Data extracted from a collection:
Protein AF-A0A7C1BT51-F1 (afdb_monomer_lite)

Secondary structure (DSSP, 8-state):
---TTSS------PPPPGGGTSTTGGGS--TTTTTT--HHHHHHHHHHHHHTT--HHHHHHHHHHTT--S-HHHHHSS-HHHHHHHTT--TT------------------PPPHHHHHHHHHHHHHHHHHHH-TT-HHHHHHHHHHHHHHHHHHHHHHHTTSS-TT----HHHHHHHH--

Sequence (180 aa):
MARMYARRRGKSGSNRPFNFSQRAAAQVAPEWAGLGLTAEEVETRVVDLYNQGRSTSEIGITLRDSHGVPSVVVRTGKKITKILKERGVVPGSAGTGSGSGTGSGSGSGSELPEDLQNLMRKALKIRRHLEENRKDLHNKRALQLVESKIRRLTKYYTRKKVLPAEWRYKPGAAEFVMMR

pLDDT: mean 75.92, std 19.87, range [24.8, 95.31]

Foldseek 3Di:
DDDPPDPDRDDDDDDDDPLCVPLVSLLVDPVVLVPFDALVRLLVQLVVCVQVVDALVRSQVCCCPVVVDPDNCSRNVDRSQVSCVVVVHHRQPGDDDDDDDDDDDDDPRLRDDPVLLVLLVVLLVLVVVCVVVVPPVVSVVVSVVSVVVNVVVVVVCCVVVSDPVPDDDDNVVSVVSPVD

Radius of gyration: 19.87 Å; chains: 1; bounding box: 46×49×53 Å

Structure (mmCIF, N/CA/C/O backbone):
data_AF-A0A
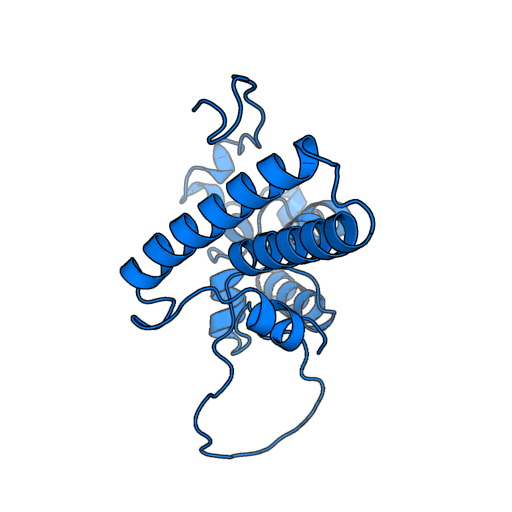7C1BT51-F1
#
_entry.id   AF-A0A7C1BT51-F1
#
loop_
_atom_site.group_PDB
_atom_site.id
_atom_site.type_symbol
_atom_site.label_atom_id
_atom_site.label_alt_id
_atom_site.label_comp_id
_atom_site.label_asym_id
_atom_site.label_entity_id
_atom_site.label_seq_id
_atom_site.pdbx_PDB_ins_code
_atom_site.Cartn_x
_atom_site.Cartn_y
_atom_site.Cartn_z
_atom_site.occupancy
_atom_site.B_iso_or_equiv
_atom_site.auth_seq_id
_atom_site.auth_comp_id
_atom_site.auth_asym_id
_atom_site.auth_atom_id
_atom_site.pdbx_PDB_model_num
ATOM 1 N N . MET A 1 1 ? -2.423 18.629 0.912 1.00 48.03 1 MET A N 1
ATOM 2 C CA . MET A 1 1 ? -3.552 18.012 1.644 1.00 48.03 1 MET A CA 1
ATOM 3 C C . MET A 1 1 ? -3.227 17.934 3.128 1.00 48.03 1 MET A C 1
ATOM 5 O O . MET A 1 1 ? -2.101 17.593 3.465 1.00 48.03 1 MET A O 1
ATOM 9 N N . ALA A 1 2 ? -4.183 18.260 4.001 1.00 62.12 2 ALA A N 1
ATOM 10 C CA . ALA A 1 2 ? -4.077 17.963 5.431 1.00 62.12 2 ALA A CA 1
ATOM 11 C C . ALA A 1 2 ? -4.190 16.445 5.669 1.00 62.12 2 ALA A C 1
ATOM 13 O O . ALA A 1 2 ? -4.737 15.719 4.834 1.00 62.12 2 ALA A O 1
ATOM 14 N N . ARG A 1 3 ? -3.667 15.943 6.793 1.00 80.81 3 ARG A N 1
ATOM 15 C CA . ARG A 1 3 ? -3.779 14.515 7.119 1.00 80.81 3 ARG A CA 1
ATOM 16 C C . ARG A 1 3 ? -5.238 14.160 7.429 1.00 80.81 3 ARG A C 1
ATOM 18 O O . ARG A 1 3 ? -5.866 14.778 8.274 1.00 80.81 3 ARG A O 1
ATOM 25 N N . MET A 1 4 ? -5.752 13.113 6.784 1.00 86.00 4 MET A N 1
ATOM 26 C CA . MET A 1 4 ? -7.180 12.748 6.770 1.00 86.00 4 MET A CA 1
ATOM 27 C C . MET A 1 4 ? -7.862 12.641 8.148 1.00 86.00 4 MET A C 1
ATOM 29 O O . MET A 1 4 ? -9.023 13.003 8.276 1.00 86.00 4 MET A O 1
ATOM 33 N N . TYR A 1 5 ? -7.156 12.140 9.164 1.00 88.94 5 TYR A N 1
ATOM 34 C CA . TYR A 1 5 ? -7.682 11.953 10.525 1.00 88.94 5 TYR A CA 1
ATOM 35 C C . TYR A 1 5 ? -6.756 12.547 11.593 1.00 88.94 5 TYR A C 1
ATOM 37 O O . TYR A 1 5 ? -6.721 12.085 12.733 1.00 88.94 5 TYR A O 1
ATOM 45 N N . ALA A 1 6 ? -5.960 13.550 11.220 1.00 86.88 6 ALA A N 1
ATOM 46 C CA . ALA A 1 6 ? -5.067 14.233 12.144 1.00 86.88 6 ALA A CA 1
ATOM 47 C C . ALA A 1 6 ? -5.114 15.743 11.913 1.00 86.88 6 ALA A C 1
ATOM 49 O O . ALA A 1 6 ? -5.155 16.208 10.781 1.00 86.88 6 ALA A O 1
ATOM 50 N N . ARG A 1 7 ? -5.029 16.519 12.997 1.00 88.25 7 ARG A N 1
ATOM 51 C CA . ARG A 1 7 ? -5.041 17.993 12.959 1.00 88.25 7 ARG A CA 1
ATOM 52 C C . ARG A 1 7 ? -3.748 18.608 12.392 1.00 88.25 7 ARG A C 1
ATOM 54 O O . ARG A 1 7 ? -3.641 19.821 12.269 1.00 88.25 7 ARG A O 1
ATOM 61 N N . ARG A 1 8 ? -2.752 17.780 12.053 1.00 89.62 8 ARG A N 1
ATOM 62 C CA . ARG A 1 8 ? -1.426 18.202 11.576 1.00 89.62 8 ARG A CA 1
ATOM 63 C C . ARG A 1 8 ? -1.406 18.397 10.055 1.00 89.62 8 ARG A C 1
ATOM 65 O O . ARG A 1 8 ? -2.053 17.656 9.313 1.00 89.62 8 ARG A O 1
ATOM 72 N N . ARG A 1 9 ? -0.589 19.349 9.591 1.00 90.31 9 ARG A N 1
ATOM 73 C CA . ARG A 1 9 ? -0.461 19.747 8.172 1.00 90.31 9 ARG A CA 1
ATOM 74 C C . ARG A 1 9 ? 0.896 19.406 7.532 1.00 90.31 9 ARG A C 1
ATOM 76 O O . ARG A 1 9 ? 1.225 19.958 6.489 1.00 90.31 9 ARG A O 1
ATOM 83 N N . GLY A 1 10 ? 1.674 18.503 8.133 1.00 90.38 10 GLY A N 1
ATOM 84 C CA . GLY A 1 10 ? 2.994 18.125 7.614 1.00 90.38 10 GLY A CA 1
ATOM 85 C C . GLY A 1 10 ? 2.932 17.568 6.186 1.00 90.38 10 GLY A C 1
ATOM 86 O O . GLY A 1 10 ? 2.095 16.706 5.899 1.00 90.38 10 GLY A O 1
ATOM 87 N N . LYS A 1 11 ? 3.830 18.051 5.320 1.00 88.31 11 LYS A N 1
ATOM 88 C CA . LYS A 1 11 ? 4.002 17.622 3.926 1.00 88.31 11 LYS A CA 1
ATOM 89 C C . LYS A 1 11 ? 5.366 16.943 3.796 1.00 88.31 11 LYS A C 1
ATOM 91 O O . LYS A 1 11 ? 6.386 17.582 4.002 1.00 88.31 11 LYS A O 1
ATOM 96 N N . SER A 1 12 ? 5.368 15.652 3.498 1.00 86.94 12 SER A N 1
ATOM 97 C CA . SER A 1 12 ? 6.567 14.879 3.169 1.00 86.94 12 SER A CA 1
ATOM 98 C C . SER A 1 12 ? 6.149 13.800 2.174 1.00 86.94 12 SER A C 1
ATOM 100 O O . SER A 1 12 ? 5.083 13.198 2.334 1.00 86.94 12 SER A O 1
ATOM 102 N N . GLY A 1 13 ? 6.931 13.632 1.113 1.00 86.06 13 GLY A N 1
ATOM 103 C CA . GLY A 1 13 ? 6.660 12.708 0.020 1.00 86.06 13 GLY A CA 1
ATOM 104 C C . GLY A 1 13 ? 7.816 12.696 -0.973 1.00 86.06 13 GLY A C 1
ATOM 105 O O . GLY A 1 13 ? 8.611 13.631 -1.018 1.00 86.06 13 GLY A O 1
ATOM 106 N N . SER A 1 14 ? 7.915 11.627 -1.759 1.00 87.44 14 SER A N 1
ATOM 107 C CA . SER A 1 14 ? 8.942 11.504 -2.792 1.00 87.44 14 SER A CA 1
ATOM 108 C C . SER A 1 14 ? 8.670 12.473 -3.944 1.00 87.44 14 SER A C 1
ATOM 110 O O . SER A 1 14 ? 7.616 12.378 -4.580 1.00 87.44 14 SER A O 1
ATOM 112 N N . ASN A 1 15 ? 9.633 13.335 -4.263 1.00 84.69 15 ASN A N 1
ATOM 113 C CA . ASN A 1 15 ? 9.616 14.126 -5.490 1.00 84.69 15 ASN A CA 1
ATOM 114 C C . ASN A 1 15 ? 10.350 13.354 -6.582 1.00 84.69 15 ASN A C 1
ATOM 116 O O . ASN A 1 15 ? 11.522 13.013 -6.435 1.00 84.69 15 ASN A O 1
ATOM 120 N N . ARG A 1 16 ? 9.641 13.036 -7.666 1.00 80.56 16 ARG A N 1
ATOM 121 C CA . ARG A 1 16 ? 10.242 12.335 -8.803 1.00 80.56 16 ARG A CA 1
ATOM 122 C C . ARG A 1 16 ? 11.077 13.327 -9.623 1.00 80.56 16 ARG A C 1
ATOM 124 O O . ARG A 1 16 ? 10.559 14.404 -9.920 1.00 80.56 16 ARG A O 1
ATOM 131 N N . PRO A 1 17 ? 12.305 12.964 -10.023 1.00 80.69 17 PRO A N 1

▶ [What this task involves]:
Retype exactly the lines of the data above that fall between the line with "ATOM 35 C C" and the line with "ATOM 47 C C", inclusive, and add nothing.

▶ [Solved exercise]:
ATOM 35 C C . TYR A 1 5 ? -6.756 12.547 11.593 1.00 88.94 5 TYR A C 1
ATOM 37 O O . TYR A 1 5 ? -6.721 12.085 12.733 1.00 88.94 5 TYR A O 1
ATOM 45 N N . ALA A 1 6 ? -5.960 13.550 11.220 1.00 86.88 6 ALA A N 1
ATOM 46 C CA . ALA A 1 6 ? -5.067 14.233 12.144 1.00 86.88 6 ALA A CA 1
ATOM 47 C C . ALA A 1 6 ? -5.114 15.743 11.913 1.00 86.88 6 ALA A C 1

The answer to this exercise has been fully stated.